[RECORDS FOR THE EXERCISE]

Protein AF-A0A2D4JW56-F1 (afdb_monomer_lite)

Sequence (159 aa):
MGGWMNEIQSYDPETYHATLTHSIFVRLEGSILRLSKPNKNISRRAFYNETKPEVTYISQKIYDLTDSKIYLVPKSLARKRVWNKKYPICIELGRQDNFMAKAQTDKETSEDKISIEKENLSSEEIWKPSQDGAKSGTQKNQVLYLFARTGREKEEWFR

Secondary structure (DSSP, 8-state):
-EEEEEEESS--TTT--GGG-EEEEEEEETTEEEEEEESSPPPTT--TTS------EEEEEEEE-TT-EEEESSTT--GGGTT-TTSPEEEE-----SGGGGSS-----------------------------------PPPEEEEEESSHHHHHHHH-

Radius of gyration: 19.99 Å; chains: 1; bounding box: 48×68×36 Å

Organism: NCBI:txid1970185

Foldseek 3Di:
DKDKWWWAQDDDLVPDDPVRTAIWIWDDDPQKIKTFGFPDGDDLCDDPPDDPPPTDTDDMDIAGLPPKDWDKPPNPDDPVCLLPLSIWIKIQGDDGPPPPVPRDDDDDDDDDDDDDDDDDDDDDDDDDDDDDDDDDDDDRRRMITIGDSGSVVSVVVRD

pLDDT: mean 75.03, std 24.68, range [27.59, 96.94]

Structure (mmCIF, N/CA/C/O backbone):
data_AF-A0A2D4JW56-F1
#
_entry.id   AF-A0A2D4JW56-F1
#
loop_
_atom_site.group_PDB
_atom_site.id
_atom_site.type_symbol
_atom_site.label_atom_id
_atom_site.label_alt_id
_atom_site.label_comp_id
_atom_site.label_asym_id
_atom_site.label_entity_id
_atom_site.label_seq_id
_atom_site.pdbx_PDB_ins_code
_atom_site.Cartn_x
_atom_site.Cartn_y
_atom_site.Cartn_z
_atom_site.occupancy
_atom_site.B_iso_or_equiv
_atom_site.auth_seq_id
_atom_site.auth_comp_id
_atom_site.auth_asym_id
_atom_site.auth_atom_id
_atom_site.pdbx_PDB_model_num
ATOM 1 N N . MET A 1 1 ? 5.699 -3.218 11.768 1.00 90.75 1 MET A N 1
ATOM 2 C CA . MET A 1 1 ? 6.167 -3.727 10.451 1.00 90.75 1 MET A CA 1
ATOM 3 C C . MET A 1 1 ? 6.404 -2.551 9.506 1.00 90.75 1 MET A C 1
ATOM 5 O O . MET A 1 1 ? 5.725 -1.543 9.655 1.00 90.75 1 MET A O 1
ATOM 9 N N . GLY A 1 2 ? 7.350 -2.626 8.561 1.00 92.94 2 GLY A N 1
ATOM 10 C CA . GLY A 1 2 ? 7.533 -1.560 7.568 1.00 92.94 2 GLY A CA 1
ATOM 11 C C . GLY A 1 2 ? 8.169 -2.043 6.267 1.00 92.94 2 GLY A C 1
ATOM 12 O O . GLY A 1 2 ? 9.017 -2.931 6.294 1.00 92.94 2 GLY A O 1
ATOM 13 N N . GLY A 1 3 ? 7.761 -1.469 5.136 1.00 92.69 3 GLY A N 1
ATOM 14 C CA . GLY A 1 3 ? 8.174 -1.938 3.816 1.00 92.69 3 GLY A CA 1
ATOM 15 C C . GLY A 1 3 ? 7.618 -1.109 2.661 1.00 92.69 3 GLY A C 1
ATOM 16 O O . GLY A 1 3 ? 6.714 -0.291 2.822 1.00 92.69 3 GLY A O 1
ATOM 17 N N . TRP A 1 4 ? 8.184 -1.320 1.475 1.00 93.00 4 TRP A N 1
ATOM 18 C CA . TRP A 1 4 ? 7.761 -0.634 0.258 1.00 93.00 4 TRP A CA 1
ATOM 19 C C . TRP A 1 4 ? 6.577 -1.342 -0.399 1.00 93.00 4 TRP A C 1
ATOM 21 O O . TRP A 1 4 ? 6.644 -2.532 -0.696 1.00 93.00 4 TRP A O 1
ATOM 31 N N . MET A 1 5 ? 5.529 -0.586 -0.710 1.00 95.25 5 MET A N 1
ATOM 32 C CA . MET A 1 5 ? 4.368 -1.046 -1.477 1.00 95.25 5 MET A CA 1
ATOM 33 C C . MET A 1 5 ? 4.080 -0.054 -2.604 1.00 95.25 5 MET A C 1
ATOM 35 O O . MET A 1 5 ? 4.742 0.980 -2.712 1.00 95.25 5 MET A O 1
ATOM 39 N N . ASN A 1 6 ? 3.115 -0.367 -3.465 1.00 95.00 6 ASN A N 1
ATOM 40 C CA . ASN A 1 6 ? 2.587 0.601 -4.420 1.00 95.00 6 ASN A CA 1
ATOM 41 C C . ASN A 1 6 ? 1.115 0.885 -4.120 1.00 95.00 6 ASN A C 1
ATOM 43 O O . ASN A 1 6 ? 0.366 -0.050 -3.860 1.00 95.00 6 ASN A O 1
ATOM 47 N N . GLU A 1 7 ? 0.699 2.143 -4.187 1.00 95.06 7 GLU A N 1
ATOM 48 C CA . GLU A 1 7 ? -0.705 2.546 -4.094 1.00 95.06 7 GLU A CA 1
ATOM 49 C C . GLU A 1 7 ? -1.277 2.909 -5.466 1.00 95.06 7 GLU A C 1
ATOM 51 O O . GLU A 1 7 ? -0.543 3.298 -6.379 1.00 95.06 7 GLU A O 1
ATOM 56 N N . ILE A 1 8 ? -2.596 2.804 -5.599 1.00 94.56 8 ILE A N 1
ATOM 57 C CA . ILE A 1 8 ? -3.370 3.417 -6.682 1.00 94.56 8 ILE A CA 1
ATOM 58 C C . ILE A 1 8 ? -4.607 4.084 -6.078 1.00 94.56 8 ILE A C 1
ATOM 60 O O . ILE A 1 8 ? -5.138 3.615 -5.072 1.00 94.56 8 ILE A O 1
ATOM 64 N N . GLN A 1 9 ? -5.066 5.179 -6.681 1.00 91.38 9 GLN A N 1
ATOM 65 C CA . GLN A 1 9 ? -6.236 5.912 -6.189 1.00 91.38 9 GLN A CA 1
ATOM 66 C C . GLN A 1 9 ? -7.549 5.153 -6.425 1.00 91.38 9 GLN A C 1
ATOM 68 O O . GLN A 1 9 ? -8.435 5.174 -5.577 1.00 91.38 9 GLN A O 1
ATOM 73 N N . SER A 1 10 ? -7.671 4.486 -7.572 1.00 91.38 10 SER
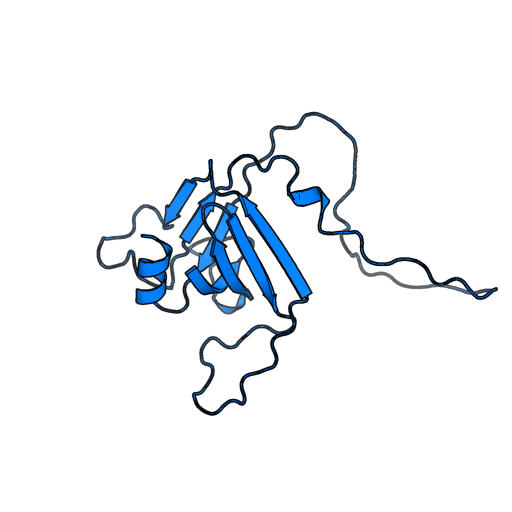 A N 1
ATOM 74 C CA . SER A 1 10 ? -8.828 3.672 -7.941 1.00 91.38 10 SER A CA 1
ATOM 75 C C . SER A 1 10 ? -8.339 2.383 -8.586 1.00 91.38 10 SER A C 1
ATOM 77 O O . SER A 1 10 ? -7.393 2.410 -9.375 1.00 91.38 10 SER A O 1
ATOM 79 N N . TYR A 1 11 ? -8.949 1.257 -8.231 1.00 93.00 11 TYR A N 1
ATOM 80 C CA . TYR A 1 11 ? -8.591 -0.052 -8.760 1.00 93.00 11 TYR A CA 1
ATOM 81 C C . TYR A 1 11 ? -9.774 -0.675 -9.488 1.00 93.00 11 TYR A C 1
ATOM 83 O O . TYR A 1 11 ? -10.841 -0.863 -8.908 1.00 93.00 11 TYR A O 1
ATOM 91 N N . ASP A 1 12 ? -9.527 -1.079 -10.726 1.00 91.06 12 ASP A N 1
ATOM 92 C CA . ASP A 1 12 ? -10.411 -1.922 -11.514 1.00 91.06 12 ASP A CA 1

[/RECORDS FOR THE EXERCISE]

#### WHAT YOU WILL DO:
There is a run of lines above from the one with "data_AF-A0A2D4JW56-F1" to the one with "ATOM 13 N N"; print exactly that run, both ends included, and nothing else.

#### SOLUTION FOR THIS EXERCISE:
data_AF-A0A2D4JW56-F1
#
_entry.id   AF-A0A2D4JW56-F1
#
loop_
_atom_site.group_PDB
_atom_site.id
_atom_site.type_symbol
_atom_site.label_atom_id
_atom_site.label_alt_id
_atom_site.label_comp_id
_atom_site.label_asym_id
_atom_site.label_entity_id
_atom_site.label_seq_id
_atom_site.pdbx_PDB_ins_code
_atom_site.Cartn_x
_atom_site.Cartn_y
_atom_site.Cartn_z
_atom_site.occupancy
_atom_site.B_iso_or_equiv
_atom_site.auth_seq_id
_atom_site.auth_comp_id
_atom_site.auth_asym_id
_atom_site.auth_atom_id
_atom_site.pdbx_PDB_model_num
ATOM 1 N N . MET A 1 1 ? 5.699 -3.218 11.768 1.00 90.75 1 MET A N 1
ATOM 2 C CA . MET A 1 1 ? 6.167 -3.727 10.451 1.00 90.75 1 MET A CA 1
ATOM 3 C C . MET A 1 1 ? 6.404 -2.551 9.506 1.00 90.75 1 MET A C 1
ATOM 5 O O . MET A 1 1 ? 5.725 -1.543 9.655 1.00 90.75 1 MET A O 1
ATOM 9 N N . GLY A 1 2 ? 7.350 -2.626 8.561 1.00 92.94 2 GLY A N 1
ATOM 10 C CA . GLY A 1 2 ? 7.533 -1.560 7.568 1.00 92.94 2 GLY A CA 1
ATOM 11 C C . GLY A 1 2 ? 8.169 -2.043 6.267 1.00 92.94 2 GLY A C 1
ATOM 12 O O . GLY A 1 2 ? 9.017 -2.931 6.294 1.00 92.94 2 GLY A O 1
ATOM 13 N N . GLY A 1 3 ? 7.761 -1.469 5.136 1.00 92.69 3 GLY A N 1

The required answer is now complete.